▶ **Data extracts**
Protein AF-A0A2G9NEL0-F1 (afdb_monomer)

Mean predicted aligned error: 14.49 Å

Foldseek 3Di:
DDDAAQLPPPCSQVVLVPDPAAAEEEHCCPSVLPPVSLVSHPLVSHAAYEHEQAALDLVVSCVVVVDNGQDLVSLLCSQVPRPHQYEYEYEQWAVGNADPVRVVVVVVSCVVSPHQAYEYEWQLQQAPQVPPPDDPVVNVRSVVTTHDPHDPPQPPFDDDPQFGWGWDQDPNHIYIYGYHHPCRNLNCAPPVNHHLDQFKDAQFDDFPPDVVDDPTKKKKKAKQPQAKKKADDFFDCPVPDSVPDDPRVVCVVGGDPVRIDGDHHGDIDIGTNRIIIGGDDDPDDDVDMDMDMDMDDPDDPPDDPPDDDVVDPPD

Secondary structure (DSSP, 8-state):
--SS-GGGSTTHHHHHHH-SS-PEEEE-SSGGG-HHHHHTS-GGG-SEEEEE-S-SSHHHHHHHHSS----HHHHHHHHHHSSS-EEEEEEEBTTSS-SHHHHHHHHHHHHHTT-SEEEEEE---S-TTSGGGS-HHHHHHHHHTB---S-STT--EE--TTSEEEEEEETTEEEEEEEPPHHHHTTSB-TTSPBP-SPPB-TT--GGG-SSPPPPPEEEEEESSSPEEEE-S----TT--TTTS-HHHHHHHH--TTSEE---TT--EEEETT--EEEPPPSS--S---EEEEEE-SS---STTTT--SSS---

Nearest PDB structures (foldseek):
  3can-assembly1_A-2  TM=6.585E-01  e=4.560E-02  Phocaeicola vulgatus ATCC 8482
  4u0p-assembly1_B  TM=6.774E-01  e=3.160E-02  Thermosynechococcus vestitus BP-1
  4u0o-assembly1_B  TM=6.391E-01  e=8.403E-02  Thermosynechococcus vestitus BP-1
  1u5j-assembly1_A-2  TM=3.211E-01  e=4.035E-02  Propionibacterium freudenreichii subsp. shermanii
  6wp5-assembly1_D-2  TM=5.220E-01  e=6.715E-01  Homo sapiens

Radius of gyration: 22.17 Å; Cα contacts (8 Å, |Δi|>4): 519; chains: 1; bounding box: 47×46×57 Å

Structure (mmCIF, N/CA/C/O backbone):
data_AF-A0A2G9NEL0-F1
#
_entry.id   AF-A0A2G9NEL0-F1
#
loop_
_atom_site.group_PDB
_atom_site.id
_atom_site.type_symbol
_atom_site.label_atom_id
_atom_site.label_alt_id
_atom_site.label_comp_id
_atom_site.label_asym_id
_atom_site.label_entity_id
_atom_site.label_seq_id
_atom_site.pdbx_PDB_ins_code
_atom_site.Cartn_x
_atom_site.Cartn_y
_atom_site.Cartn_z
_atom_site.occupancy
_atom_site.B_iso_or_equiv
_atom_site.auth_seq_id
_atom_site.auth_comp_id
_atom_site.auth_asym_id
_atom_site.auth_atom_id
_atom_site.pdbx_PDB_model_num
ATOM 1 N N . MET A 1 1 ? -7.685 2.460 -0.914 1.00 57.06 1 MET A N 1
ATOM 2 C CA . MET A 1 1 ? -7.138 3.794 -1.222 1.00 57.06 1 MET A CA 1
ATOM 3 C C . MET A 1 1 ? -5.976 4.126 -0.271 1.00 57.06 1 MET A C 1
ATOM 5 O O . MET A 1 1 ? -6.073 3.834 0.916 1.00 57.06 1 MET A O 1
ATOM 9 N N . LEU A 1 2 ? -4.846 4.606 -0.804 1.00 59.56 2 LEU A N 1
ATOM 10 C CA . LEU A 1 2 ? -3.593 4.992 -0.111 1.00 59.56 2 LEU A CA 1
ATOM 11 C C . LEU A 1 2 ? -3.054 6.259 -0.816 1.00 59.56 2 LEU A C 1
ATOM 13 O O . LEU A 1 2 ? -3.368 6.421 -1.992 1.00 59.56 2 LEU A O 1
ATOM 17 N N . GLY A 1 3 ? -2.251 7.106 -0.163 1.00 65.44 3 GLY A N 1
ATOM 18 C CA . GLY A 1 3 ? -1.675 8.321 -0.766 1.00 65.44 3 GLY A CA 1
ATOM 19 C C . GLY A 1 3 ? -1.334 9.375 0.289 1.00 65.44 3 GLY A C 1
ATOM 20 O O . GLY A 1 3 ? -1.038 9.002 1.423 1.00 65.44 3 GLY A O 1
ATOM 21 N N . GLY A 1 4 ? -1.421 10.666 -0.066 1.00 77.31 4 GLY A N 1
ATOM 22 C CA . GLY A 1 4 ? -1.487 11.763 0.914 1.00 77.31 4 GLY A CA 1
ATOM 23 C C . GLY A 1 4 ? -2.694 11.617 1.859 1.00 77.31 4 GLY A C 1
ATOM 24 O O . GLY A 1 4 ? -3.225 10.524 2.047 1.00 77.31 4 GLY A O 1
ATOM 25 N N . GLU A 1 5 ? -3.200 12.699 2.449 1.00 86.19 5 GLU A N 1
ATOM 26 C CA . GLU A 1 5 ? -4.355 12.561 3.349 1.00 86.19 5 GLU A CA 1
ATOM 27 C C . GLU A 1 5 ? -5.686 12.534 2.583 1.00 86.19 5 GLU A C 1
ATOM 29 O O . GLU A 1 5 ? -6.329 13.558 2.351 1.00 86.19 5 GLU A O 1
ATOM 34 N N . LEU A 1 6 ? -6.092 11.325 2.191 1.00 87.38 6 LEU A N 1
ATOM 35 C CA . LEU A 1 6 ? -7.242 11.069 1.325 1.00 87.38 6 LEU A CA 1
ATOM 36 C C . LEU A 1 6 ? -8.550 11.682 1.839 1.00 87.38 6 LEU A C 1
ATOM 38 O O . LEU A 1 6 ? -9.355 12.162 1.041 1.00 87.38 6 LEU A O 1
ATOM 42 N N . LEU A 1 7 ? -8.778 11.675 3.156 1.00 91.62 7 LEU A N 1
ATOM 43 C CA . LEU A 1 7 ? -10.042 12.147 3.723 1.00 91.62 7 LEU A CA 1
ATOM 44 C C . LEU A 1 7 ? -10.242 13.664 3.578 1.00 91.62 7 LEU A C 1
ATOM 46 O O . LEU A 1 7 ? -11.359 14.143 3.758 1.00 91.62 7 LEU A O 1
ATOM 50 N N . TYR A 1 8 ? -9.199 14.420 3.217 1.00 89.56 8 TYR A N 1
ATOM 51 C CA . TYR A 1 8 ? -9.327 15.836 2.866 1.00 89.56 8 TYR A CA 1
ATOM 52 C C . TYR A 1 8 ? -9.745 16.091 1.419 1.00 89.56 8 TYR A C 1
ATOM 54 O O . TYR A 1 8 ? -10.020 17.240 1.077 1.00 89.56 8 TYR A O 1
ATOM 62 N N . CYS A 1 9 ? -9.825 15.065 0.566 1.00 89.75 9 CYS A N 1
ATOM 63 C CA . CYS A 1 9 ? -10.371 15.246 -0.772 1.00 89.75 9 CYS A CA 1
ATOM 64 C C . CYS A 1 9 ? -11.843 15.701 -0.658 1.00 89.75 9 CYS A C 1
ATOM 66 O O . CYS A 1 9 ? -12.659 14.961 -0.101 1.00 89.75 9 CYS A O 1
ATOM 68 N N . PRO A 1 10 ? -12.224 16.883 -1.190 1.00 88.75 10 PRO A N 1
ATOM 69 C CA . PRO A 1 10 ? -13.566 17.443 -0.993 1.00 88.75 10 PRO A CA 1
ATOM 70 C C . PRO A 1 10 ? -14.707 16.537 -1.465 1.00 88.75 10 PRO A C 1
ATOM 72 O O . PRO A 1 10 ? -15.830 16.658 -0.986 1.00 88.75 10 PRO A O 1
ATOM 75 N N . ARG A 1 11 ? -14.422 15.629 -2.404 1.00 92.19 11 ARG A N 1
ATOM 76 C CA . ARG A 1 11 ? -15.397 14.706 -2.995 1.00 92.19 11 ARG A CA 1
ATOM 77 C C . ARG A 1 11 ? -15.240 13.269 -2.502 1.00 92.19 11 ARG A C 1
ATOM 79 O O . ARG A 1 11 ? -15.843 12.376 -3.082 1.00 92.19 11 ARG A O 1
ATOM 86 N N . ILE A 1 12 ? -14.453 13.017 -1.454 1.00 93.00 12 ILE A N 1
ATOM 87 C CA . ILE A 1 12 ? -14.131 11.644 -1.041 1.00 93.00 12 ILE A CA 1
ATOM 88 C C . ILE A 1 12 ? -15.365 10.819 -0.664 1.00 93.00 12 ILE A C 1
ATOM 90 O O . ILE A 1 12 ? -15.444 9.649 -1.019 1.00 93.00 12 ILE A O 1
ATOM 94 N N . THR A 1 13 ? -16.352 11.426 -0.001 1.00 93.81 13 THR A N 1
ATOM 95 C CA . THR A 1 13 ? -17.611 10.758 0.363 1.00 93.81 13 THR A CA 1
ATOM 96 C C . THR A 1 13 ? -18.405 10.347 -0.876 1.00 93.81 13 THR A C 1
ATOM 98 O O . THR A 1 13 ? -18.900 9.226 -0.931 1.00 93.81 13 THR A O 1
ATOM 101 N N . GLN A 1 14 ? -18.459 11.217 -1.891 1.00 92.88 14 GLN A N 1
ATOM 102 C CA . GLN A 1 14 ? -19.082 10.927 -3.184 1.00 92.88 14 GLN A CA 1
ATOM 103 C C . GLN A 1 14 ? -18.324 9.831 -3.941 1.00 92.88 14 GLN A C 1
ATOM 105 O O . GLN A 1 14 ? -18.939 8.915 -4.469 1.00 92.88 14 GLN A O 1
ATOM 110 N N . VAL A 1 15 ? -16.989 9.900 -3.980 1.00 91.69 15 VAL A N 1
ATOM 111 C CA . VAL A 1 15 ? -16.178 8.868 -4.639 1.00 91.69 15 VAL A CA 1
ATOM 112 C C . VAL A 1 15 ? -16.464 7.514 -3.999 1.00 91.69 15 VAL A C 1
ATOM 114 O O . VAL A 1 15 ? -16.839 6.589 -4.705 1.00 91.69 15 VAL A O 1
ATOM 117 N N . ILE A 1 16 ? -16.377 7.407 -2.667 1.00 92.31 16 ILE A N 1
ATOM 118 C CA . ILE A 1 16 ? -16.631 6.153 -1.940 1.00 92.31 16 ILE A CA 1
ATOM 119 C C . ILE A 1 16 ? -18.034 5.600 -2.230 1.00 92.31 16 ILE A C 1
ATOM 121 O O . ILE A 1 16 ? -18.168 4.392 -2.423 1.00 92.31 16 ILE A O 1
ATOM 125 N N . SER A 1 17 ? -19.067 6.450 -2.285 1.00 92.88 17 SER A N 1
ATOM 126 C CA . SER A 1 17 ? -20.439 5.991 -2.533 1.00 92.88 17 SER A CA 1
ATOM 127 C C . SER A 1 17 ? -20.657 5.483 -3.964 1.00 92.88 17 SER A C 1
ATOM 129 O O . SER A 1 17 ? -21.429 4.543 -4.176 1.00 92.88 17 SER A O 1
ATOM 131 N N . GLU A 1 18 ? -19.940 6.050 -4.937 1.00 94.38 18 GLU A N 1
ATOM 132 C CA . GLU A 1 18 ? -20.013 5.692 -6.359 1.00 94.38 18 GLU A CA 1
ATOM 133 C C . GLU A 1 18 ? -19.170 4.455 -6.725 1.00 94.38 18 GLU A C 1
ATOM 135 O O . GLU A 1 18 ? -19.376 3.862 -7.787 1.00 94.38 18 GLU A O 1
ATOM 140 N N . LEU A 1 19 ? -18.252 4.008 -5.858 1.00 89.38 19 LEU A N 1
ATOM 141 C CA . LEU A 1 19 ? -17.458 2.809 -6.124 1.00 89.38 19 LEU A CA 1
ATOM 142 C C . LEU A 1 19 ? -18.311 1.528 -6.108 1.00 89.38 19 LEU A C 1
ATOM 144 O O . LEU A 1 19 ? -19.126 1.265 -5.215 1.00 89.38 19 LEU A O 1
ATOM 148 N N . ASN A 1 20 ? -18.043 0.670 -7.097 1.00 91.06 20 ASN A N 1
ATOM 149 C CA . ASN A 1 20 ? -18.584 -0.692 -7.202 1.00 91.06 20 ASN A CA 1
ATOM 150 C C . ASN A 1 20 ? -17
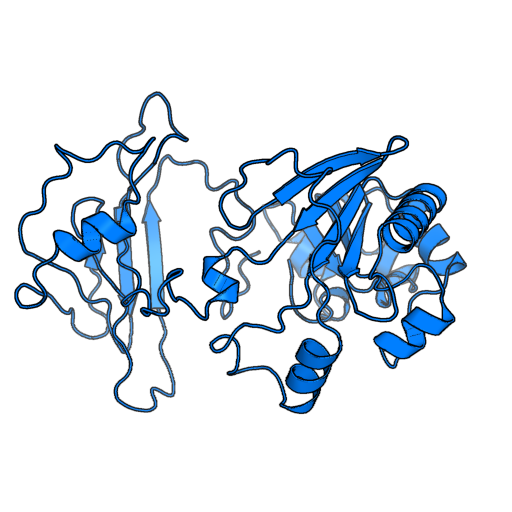.733 -1.732 -6.452 1.00 91.06 20 ASN A C 1
ATOM 152 O O . ASN A 1 20 ? -17.915 -2.938 -6.614 1.00 91.06 20 ASN A O 1
ATOM 156 N N . ILE A 1 21 ? -16.787 -1.268 -5.640 1.00 89.19 21 ILE A N 1
ATOM 157 C CA . ILE A 1 21 ? -15.919 -2.087 -4.799 1.00 89.19 21 ILE A CA 1
ATOM 158 C C . ILE A 1 21 ? -15.975 -1.573 -3.361 1.00 89.19 21 ILE A C 1
ATOM 160 O O . ILE A 1 21 ? -16.385 -0.442 -3.124 1.00 89.19 21 ILE A O 1
ATOM 164 N N . HIS A 1 22 ? -15.520 -2.394 -2.412 1.00 91.62 22 HIS A N 1
ATOM 165 C CA . HIS A 1 22 ? -15.404 -1.997 -1.010 1.00 91.62 22 HIS A CA 1
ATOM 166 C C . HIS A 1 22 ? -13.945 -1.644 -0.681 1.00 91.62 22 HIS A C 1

▶ **Work item**
Which lines above run from the one containing "ATOM 21 N N" to the one containing "ATOM 69 C CA"? Give them again exactly, both ends included.

▶ **Response area**
ATOM 21 N N . GLY A 1 4 ? -1.421 10.666 -0.066 1.00 77.31 4 GLY A N 1
ATOM 22 C CA . GLY A 1 4 ? -1.487 11.763 0.914 1.00 77.31 4 GLY A CA 1
ATOM 23 C C . GLY A 1 4 ? -2.694 11.617 1.859 1.00 77.31 4 GLY A C 1
ATOM 24 O O . GLY A 1 4 ? -3.225 10.524 2.047 1.00 77.31 4 GLY A O 1
ATOM 25 N N . GLU A 1 5 ? -3.200 12.699 2.449 1.00 86.19 5 GLU A N 1
ATOM 26 C CA . GLU A 1 5 ? -4.355 12.561 3.349 1.00 86.19 5 GLU A CA 1
ATOM 27 C C . GLU A 1 5 ? -5.686 12.534 2.583 1.00 86.19 5 GLU A C 1
ATOM 29 O O . GLU A 1 5 ? -6.329 13.558 2.351 1.00 86.19 5 GLU A O 1
ATOM 34 N N . LEU A 1 6 ? -6.092 11.325 2.191 1.00 87.38 6 LEU A N 1
ATOM 35 C CA . LEU A 1 6 ? -7.242 11.069 1.325 1.00 87.38 6 LEU A CA 1
ATOM 36 C C . LEU A 1 6 ? -8.550 11.682 1.839 1.00 87.38 6 LEU A C 1
ATOM 38 O O . LEU A 1 6 ? -9.355 12.162 1.041 1.00 87.38 6 LEU A O 1
ATOM 42 N N . LEU A 1 7 ? -8.778 11.675 3.156 1.00 91.62 7 LEU A N 1
ATOM 43 C CA . LEU A 1 7 ? -10.042 12.147 3.723 1.00 91.62 7 LEU A CA 1
ATOM 44 C C . LEU A 1 7 ? -10.242 13.664 3.578 1.00 91.62 7 LEU A C 1
ATOM 46 O O . LEU A 1 7 ? -11.359 14.143 3.758 1.00 91.62 7 LEU A O 1
ATOM 50 N N . TYR A 1 8 ? -9.199 14.420 3.217 1.00 89.56 8 TYR A N 1
ATOM 51 C CA . TYR A 1 8 ? -9.327 15.836 2.866 1.00 89.56 8 TYR A CA 1
ATOM 52 C C . TYR A 1 8 ? -9.745 16.091 1.419 1.00 89.56 8 TYR A C 1
ATOM 54 O O . TYR A 1 8 ? -10.020 17.240 1.077 1.00 89.56 8 TYR A O 1
ATOM 62 N N . CYS A 1 9 ? -9.825 15.065 0.566 1.00 89.75 9 CYS A N 1
ATOM 63 C CA . CYS A 1 9 ? -10.371 15.246 -0.772 1.00 89.75 9 CYS A CA 1
ATOM 64 C C . CYS A 1 9 ? -11.843 15.701 -0.658 1.00 89.75 9 CYS A C 1
ATOM 66 O O . CYS A 1 9 ? -12.659 14.961 -0.101 1.00 89.75 9 CYS A O 1
ATOM 68 N N . PRO A 1 10 ? -12.224 16.883 -1.190 1.00 88.75 10 PRO A N 1
ATOM 69 C CA . PRO A 1 10 ? -13.566 17.443 -0.993 1.00 88.75 10 PRO A CA 1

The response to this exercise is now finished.